> _Entries taken from a collection_:
****************************************

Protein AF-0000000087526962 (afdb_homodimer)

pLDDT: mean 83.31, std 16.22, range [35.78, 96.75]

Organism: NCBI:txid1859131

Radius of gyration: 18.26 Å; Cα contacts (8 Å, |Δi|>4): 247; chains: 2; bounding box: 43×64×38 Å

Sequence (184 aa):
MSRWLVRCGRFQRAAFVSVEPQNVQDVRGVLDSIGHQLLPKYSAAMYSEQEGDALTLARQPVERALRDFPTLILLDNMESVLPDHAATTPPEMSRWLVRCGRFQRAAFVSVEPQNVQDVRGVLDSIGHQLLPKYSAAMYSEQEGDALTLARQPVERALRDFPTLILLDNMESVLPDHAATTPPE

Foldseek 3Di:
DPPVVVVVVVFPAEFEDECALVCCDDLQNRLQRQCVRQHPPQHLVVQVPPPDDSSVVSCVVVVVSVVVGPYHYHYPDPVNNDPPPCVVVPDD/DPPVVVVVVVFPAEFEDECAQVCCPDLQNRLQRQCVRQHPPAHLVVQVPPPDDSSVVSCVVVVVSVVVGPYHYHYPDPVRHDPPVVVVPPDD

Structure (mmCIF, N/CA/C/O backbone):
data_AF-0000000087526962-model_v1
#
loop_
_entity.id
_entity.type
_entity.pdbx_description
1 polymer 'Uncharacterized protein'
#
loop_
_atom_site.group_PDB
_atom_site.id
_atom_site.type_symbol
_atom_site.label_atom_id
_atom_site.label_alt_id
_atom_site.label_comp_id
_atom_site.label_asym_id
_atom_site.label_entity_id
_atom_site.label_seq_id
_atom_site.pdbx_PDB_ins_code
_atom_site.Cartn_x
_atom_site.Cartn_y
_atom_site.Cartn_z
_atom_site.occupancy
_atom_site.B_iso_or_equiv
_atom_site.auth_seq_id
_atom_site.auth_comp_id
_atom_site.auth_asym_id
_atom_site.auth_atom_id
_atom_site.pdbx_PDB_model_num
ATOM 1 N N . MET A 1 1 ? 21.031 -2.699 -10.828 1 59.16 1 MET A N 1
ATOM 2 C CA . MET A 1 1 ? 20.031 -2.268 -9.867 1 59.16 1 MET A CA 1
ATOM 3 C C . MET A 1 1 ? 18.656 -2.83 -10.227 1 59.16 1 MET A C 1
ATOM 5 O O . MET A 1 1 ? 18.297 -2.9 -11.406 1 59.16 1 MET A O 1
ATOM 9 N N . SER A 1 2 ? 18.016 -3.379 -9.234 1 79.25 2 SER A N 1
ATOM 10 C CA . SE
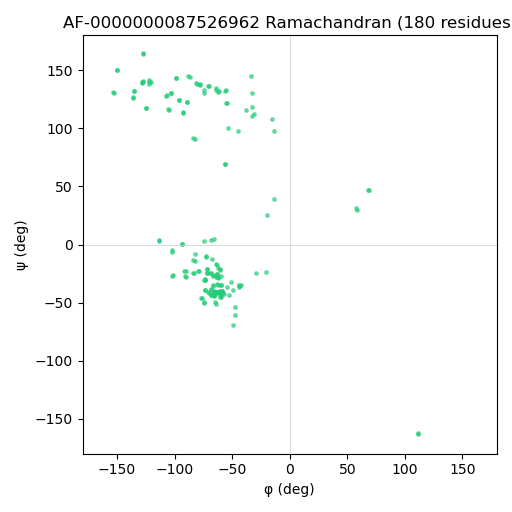R A 1 2 ? 16.734 -4 -9.539 1 79.25 2 SER A CA 1
ATOM 11 C C . SER A 1 2 ? 15.719 -2.965 -10.016 1 79.25 2 SER A C 1
ATOM 13 O O . SER A 1 2 ? 15.766 -1.807 -9.594 1 79.25 2 SER A O 1
ATOM 15 N N . ARG A 1 3 ? 15.016 -3.219 -11.031 1 82.19 3 ARG A N 1
ATOM 16 C CA . ARG A 1 3 ? 14.047 -2.334 -11.672 1 82.19 3 ARG A CA 1
ATOM 17 C C . ARG A 1 3 ? 13.172 -1.636 -10.633 1 82.19 3 ARG A C 1
ATOM 19 O O . ARG A 1 3 ? 12.859 -0.451 -10.773 1 82.19 3 ARG A O 1
ATOM 26 N N . TRP A 1 4 ? 12.898 -2.344 -9.594 1 84.81 4 TRP A N 1
ATOM 27 C CA . TRP A 1 4 ? 12.031 -1.749 -8.578 1 84.81 4 TRP A CA 1
ATOM 28 C C . TRP A 1 4 ? 12.781 -0.682 -7.785 1 84.81 4 TRP A C 1
ATOM 30 O O . TRP A 1 4 ? 12.195 0.332 -7.395 1 84.81 4 TRP A O 1
ATOM 40 N N . LEU A 1 5 ? 14.086 -0.808 -7.605 1 86.12 5 LEU A N 1
ATOM 41 C CA . LEU A 1 5 ? 14.859 0.204 -6.895 1 86.12 5 LEU A CA 1
ATOM 42 C C . LEU A 1 5 ? 14.898 1.51 -7.68 1 86.12 5 LEU A C 1
ATOM 44 O O . LEU A 1 5 ? 14.812 2.594 -7.098 1 86.12 5 LEU A O 1
ATOM 48 N N . VAL A 1 6 ? 14.945 1.334 -8.953 1 88.06 6 VAL A N 1
ATOM 49 C CA . VAL A 1 6 ? 14.93 2.502 -9.828 1 88.06 6 VAL A CA 1
ATOM 50 C C . VAL A 1 6 ? 13.594 3.223 -9.703 1 88.06 6 VAL A C 1
ATOM 52 O O . VAL A 1 6 ? 13.547 4.449 -9.609 1 88.06 6 VAL A O 1
ATOM 55 N N . ARG A 1 7 ? 12.547 2.451 -9.625 1 87.69 7 ARG A N 1
ATOM 56 C CA . ARG A 1 7 ? 11.211 3.035 -9.5 1 87.69 7 ARG A CA 1
ATOM 57 C C . ARG A 1 7 ? 11.062 3.77 -8.172 1 87.69 7 ARG A C 1
ATOM 59 O O . ARG A 1 7 ? 10.539 4.887 -8.133 1 87.69 7 ARG A O 1
ATOM 66 N N . CYS A 1 8 ? 11.539 3.176 -7.18 1 90.12 8 CYS A N 1
ATOM 67 C CA . CYS A 1 8 ? 11.5 3.826 -5.875 1 90.12 8 CYS A CA 1
ATOM 68 C C . CYS A 1 8 ? 12.266 5.145 -5.895 1 90.12 8 CYS A C 1
ATOM 70 O O . CYS A 1 8 ? 11.844 6.121 -5.27 1 90.12 8 CYS A O 1
ATOM 72 N N . GLY A 1 9 ? 13.297 5.184 -6.629 1 89 9 GLY A N 1
ATOM 73 C CA . GLY A 1 9 ? 14.18 6.34 -6.645 1 89 9 GLY A CA 1
ATOM 74 C C . GLY A 1 9 ? 13.578 7.539 -7.352 1 89 9 GLY A C 1
ATOM 75 O O . GLY A 1 9 ? 14.109 8.648 -7.262 1 89 9 GLY A O 1
ATOM 76 N N . ARG A 1 10 ? 12.539 7.379 -7.992 1 89.94 10 ARG A N 1
ATOM 77 C CA . ARG A 1 10 ? 11.914 8.453 -8.766 1 89.94 10 ARG A CA 1
ATOM 78 C C . ARG A 1 10 ? 11.062 9.344 -7.867 1 89.94 10 ARG A C 1
ATOM 80 O O . ARG A 1 10 ? 10.664 10.438 -8.266 1 89.94 10 ARG A O 1
ATOM 87 N N . PHE A 1 11 ? 10.805 8.891 -6.719 1 91.88 11 PHE A N 1
ATOM 88 C CA . PHE A 1 11 ? 9.953 9.648 -5.812 1 91.88 11 PHE A CA 1
ATOM 89 C C . PHE A 1 11 ? 10.797 10.438 -4.812 1 91.88 11 PHE A C 1
ATOM 91 O O . PHE A 1 11 ? 11.852 9.961 -4.375 1 91.88 11 PHE A O 1
ATOM 98 N N . GLN A 1 12 ? 10.266 11.594 -4.543 1 89.19 12 GLN A N 1
ATOM 99 C CA . GLN A 1 12 ? 10.945 12.438 -3.564 1 89.19 12 GLN A CA 1
ATOM 100 C C . 
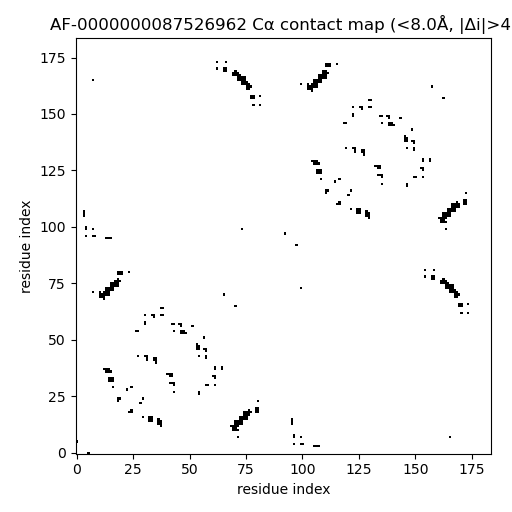GLN A 1 12 ? 10.406 12.188 -2.158 1 89.19 12 GLN A C 1
ATOM 102 O O . GLN A 1 12 ? 11.062 12.531 -1.17 1 89.19 12 GLN A O 1
ATOM 107 N N . ARG A 1 13 ? 9.188 11.664 -2.107 1 93.19 13 ARG A N 1
ATOM 108 C CA . ARG A 1 13 ? 8.555 11.383 -0.826 1 93.19 13 ARG A CA 1
ATOM 109 C C . ARG A 1 13 ? 8.062 9.938 -0.764 1 93.19 13 ARG A C 1
ATOM 111 O O . ARG A 1 13 ? 7.586 9.398 -1.763 1 93.19 13 ARG A O 1
ATOM 118 N N . ALA A 1 14 ? 8.297 9.406 0.467 1 95.81 14 ALA A N 1
ATOM 119 C CA . ALA A 1 14 ? 7.816 8.047 0.699 1 95.81 14 ALA A CA 1
ATOM 120 C C . ALA A 1 14 ? 7.461 7.832 2.168 1 95.81 14 ALA A C 1
ATOM 122 O O . ALA A 1 14 ? 7.992 8.516 3.047 1 95.81 14 ALA A O 1
ATOM 123 N N . ALA A 1 15 ? 6.523 6.977 2.316 1 95.81 15 ALA A N 1
ATOM 124 C CA . ALA A 1 15 ? 6.172 6.531 3.662 1 95.81 15 ALA A CA 1
ATOM 125 C C . ALA A 1 15 ? 6.16 5.008 3.75 1 95.81 15 ALA A C 1
ATOM 127 O O . ALA A 1 15 ? 5.652 4.332 2.854 1 95.81 15 ALA A O 1
ATOM 128 N N . PHE A 1 16 ? 6.699 4.527 4.91 1 94.69 16 PHE A N 1
ATOM 129 C CA . PHE A 1 16 ? 6.789 3.092 5.148 1 94.69 16 PHE A CA 1
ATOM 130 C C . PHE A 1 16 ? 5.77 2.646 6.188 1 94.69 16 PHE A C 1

****************************************

> _Exercise directions_: Look above for the line with "ATOM 15 N N"; retype exactly that line, every line after it up to the line with "ATOM 30 O O", and that line too, nothing else.

> _Your solution_:
ATOM 15 N N . ARG A 1 3 ? 15.016 -3.219 -11.031 1 82.19 3 ARG A N 1
ATOM 16 C CA . ARG A 1 3 ? 14.047 -2.334 -11.672 1 82.19 3 ARG A CA 1
ATOM 17 C C . ARG A 1 3 ? 13.172 -1.636 -10.633 1 82.19 3 ARG A C 1
ATOM 19 O O . ARG A 1 3 ? 12.859 -0.451 -10.773 1 82.19 3 ARG A O 1
ATOM 26 N N . TRP A 1 4 ? 12.898 -2.344 -9.594 1 84.81 4 TRP A N 1
ATOM 27 C CA . TRP A 1 4 ? 12.031 -1.749 -8.578 1 84.81 4 TRP A CA 1
ATOM 28 C C . TRP A 1 4 ? 12.781 -0.682 -7.785 1 84.81 4 TRP A C 1
ATOM 30 O O . TRP A 1 4 ? 12.195 0.332 -7.395 1 84.81 4 TRP A O 1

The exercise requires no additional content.